## Exercise
Needed from the data below: every line from the one with "ATOM 70 C C" up to and including the one with "ATOM 85 O O", repeated exactly and with nothing else.

## Task data
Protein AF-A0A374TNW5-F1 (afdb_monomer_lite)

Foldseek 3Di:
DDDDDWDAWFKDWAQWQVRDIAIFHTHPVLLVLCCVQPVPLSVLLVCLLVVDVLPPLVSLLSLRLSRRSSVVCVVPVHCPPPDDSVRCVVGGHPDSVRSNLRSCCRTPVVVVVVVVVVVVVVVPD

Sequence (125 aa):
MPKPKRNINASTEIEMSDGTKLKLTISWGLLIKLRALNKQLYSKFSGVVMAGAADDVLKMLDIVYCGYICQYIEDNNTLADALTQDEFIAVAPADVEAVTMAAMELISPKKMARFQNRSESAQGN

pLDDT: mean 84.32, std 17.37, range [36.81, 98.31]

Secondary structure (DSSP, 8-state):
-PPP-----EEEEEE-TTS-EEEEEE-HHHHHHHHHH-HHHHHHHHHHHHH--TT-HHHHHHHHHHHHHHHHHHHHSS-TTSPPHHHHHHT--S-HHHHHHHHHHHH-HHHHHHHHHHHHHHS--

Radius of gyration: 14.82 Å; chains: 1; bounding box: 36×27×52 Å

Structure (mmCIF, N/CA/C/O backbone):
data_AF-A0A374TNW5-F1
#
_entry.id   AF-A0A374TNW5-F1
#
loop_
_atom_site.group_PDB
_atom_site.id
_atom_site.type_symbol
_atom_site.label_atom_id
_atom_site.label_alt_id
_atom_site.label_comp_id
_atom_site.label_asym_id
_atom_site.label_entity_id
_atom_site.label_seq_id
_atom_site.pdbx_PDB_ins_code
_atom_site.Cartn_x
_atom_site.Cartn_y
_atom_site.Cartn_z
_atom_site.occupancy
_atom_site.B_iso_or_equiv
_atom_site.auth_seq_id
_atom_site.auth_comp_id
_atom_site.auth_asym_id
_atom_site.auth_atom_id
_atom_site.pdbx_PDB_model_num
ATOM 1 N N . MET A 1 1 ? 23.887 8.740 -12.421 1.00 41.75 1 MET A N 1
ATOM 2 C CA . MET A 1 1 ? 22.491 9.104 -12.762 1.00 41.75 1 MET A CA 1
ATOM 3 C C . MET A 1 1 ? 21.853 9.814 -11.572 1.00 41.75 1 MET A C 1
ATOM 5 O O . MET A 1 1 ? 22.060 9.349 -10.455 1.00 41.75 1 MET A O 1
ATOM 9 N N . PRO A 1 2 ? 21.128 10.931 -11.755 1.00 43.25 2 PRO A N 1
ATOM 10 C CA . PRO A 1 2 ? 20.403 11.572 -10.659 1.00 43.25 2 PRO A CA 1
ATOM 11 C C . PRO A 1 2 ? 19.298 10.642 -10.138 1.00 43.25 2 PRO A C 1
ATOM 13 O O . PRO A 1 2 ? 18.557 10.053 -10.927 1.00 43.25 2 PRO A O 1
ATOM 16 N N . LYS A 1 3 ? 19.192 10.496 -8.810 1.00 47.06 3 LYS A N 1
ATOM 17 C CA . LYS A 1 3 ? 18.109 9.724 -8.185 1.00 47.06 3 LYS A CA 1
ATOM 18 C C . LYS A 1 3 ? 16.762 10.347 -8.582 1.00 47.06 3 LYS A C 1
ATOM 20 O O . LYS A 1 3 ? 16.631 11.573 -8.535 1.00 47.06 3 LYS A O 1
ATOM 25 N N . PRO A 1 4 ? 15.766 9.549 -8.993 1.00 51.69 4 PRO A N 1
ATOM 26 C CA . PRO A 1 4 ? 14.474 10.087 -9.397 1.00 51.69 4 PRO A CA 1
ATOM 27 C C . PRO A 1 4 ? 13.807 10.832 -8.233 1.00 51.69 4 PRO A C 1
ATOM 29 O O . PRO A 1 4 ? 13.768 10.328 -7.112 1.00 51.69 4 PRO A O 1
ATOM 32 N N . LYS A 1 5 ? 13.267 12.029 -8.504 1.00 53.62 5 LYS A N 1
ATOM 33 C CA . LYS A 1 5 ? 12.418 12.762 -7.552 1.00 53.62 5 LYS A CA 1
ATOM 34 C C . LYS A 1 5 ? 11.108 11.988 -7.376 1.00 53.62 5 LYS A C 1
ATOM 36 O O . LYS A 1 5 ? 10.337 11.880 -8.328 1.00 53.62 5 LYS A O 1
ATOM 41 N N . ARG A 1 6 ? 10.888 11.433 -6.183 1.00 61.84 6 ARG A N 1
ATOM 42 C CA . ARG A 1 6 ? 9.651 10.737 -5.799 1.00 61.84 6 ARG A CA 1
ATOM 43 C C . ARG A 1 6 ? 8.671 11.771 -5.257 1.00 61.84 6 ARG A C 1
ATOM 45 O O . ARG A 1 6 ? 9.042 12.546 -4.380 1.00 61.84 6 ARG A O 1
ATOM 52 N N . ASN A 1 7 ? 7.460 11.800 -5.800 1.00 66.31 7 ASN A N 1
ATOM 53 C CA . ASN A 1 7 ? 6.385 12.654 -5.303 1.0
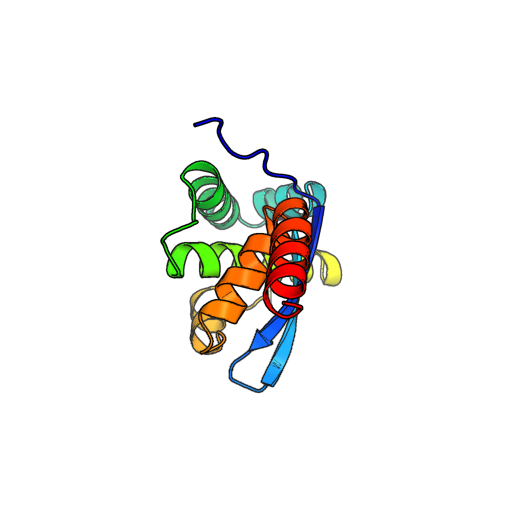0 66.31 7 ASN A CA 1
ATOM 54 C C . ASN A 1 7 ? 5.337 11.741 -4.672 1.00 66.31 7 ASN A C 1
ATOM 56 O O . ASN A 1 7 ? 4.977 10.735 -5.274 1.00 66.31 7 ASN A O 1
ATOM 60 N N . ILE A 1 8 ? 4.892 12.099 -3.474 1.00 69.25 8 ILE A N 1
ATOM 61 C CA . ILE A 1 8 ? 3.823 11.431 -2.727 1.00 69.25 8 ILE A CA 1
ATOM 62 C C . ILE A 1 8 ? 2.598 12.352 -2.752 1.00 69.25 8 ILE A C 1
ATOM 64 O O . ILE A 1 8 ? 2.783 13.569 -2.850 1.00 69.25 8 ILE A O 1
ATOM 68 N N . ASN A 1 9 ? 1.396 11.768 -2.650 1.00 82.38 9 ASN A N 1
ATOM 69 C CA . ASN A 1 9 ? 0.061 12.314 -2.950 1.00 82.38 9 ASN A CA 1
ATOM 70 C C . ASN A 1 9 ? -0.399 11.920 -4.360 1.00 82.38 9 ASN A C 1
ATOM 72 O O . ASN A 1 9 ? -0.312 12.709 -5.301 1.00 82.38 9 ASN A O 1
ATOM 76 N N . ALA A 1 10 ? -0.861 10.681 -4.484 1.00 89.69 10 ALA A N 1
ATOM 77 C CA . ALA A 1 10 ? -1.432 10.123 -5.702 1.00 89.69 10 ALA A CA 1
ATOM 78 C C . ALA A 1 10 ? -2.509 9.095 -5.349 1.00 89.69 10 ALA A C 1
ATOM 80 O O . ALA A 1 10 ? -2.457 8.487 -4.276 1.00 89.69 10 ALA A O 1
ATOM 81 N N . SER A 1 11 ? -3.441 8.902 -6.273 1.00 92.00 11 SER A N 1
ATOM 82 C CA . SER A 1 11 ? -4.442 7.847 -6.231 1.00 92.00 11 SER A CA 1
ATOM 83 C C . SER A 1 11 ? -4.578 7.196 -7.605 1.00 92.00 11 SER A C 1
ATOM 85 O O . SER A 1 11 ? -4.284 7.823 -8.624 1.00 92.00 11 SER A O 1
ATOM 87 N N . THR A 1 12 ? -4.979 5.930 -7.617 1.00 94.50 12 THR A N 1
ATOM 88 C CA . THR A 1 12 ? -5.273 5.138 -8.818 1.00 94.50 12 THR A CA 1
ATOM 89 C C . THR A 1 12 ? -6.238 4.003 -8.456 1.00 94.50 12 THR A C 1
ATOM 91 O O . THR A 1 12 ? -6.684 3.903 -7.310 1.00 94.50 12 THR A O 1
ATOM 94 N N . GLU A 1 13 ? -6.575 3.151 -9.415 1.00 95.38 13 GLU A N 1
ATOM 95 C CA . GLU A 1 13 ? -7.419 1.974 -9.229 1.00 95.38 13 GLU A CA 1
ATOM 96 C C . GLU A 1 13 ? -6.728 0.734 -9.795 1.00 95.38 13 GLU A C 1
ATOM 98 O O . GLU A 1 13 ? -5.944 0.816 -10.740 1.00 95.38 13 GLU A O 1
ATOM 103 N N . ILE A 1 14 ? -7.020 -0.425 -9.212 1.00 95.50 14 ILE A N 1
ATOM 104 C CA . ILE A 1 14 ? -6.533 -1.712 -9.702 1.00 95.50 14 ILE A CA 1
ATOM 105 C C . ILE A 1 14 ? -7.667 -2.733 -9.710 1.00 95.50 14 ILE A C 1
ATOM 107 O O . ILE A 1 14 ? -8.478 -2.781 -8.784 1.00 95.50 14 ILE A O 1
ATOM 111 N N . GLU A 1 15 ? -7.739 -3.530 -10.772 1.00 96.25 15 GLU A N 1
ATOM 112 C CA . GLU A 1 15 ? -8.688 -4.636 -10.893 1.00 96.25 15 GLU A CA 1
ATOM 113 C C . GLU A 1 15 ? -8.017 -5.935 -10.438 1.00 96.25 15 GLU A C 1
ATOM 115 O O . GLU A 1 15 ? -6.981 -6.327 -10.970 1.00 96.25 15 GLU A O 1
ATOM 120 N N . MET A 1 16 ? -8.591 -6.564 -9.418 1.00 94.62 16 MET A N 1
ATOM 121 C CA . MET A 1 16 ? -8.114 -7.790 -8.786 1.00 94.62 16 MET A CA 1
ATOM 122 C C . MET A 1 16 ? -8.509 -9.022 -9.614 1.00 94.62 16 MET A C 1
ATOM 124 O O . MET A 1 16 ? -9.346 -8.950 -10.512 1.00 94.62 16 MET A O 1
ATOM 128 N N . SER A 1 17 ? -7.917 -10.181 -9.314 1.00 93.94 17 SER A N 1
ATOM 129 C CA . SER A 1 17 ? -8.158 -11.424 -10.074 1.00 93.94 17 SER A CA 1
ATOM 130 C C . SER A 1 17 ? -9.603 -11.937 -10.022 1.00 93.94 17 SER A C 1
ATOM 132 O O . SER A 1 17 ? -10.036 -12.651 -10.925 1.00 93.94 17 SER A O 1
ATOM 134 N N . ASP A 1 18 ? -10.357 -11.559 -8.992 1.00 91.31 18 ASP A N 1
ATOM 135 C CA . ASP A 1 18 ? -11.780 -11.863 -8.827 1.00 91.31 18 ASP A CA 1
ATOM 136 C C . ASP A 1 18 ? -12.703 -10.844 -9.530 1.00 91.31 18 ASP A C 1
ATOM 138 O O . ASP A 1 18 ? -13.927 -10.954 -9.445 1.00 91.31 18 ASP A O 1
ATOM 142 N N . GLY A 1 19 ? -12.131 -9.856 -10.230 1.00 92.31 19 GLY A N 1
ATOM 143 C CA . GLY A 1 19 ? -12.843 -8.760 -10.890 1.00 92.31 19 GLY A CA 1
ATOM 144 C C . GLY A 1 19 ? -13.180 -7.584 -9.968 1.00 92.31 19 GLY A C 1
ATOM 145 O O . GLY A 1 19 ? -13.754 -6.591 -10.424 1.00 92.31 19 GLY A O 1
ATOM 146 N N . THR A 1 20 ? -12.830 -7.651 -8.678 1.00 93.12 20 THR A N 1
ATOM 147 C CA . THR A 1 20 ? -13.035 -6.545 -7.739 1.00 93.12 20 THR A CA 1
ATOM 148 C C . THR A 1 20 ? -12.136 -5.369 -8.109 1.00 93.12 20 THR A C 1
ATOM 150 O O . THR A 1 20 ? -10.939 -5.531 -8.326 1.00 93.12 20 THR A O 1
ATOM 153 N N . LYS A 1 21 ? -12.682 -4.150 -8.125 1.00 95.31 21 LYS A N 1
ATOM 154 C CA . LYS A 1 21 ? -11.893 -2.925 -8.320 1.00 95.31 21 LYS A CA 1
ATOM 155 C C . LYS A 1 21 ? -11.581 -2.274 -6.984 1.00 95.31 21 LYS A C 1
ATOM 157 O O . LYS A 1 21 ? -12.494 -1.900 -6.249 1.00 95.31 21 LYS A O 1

## Result of this task
ATOM 70 C C . ASN A 1 9 ? -0.399 11.920 -4.360 1.00 82.38 9 ASN A C 1
ATOM 72 O O . ASN A 1 9 ? -0.312 12.709 -5.301 1.00 82.38 9 ASN A O 1
ATOM 76 N N . ALA A 1 10 ? -0.861 10.681 -4.484 1.00 89.69 10 ALA A N 1
ATOM 77 C CA . ALA A 1 10 ? -1.432 10.123 -5.702 1.00 89.69 10 ALA A CA 1
ATOM 78 C C . ALA A 1 10 ? -2.509 9.095 -5.349 1.00 89.69 10 ALA A C 1
ATOM 80 O O . ALA A 1 10 ? -2.457 8.487 -4.276 1.00 89.69 10 ALA A O 1
ATOM 81 N N . SER A 1 11 ? -3.441 8.902 -6.273 1.00 92.00 11 SER A N 1
ATOM 82 C CA . SER A 1 11 ? -4.442 7.847 -6.231 1.00 92.00 11 SER A CA 1
ATOM 83 C C . SER A 1 11 ? -4.578 7.196 -7.605 1.00 92.00 11 SER A C 1
ATOM 85 O O . SER A 1 11 ? -4.284 7.823 -8.624 1.00 92.00 11 SER A O 1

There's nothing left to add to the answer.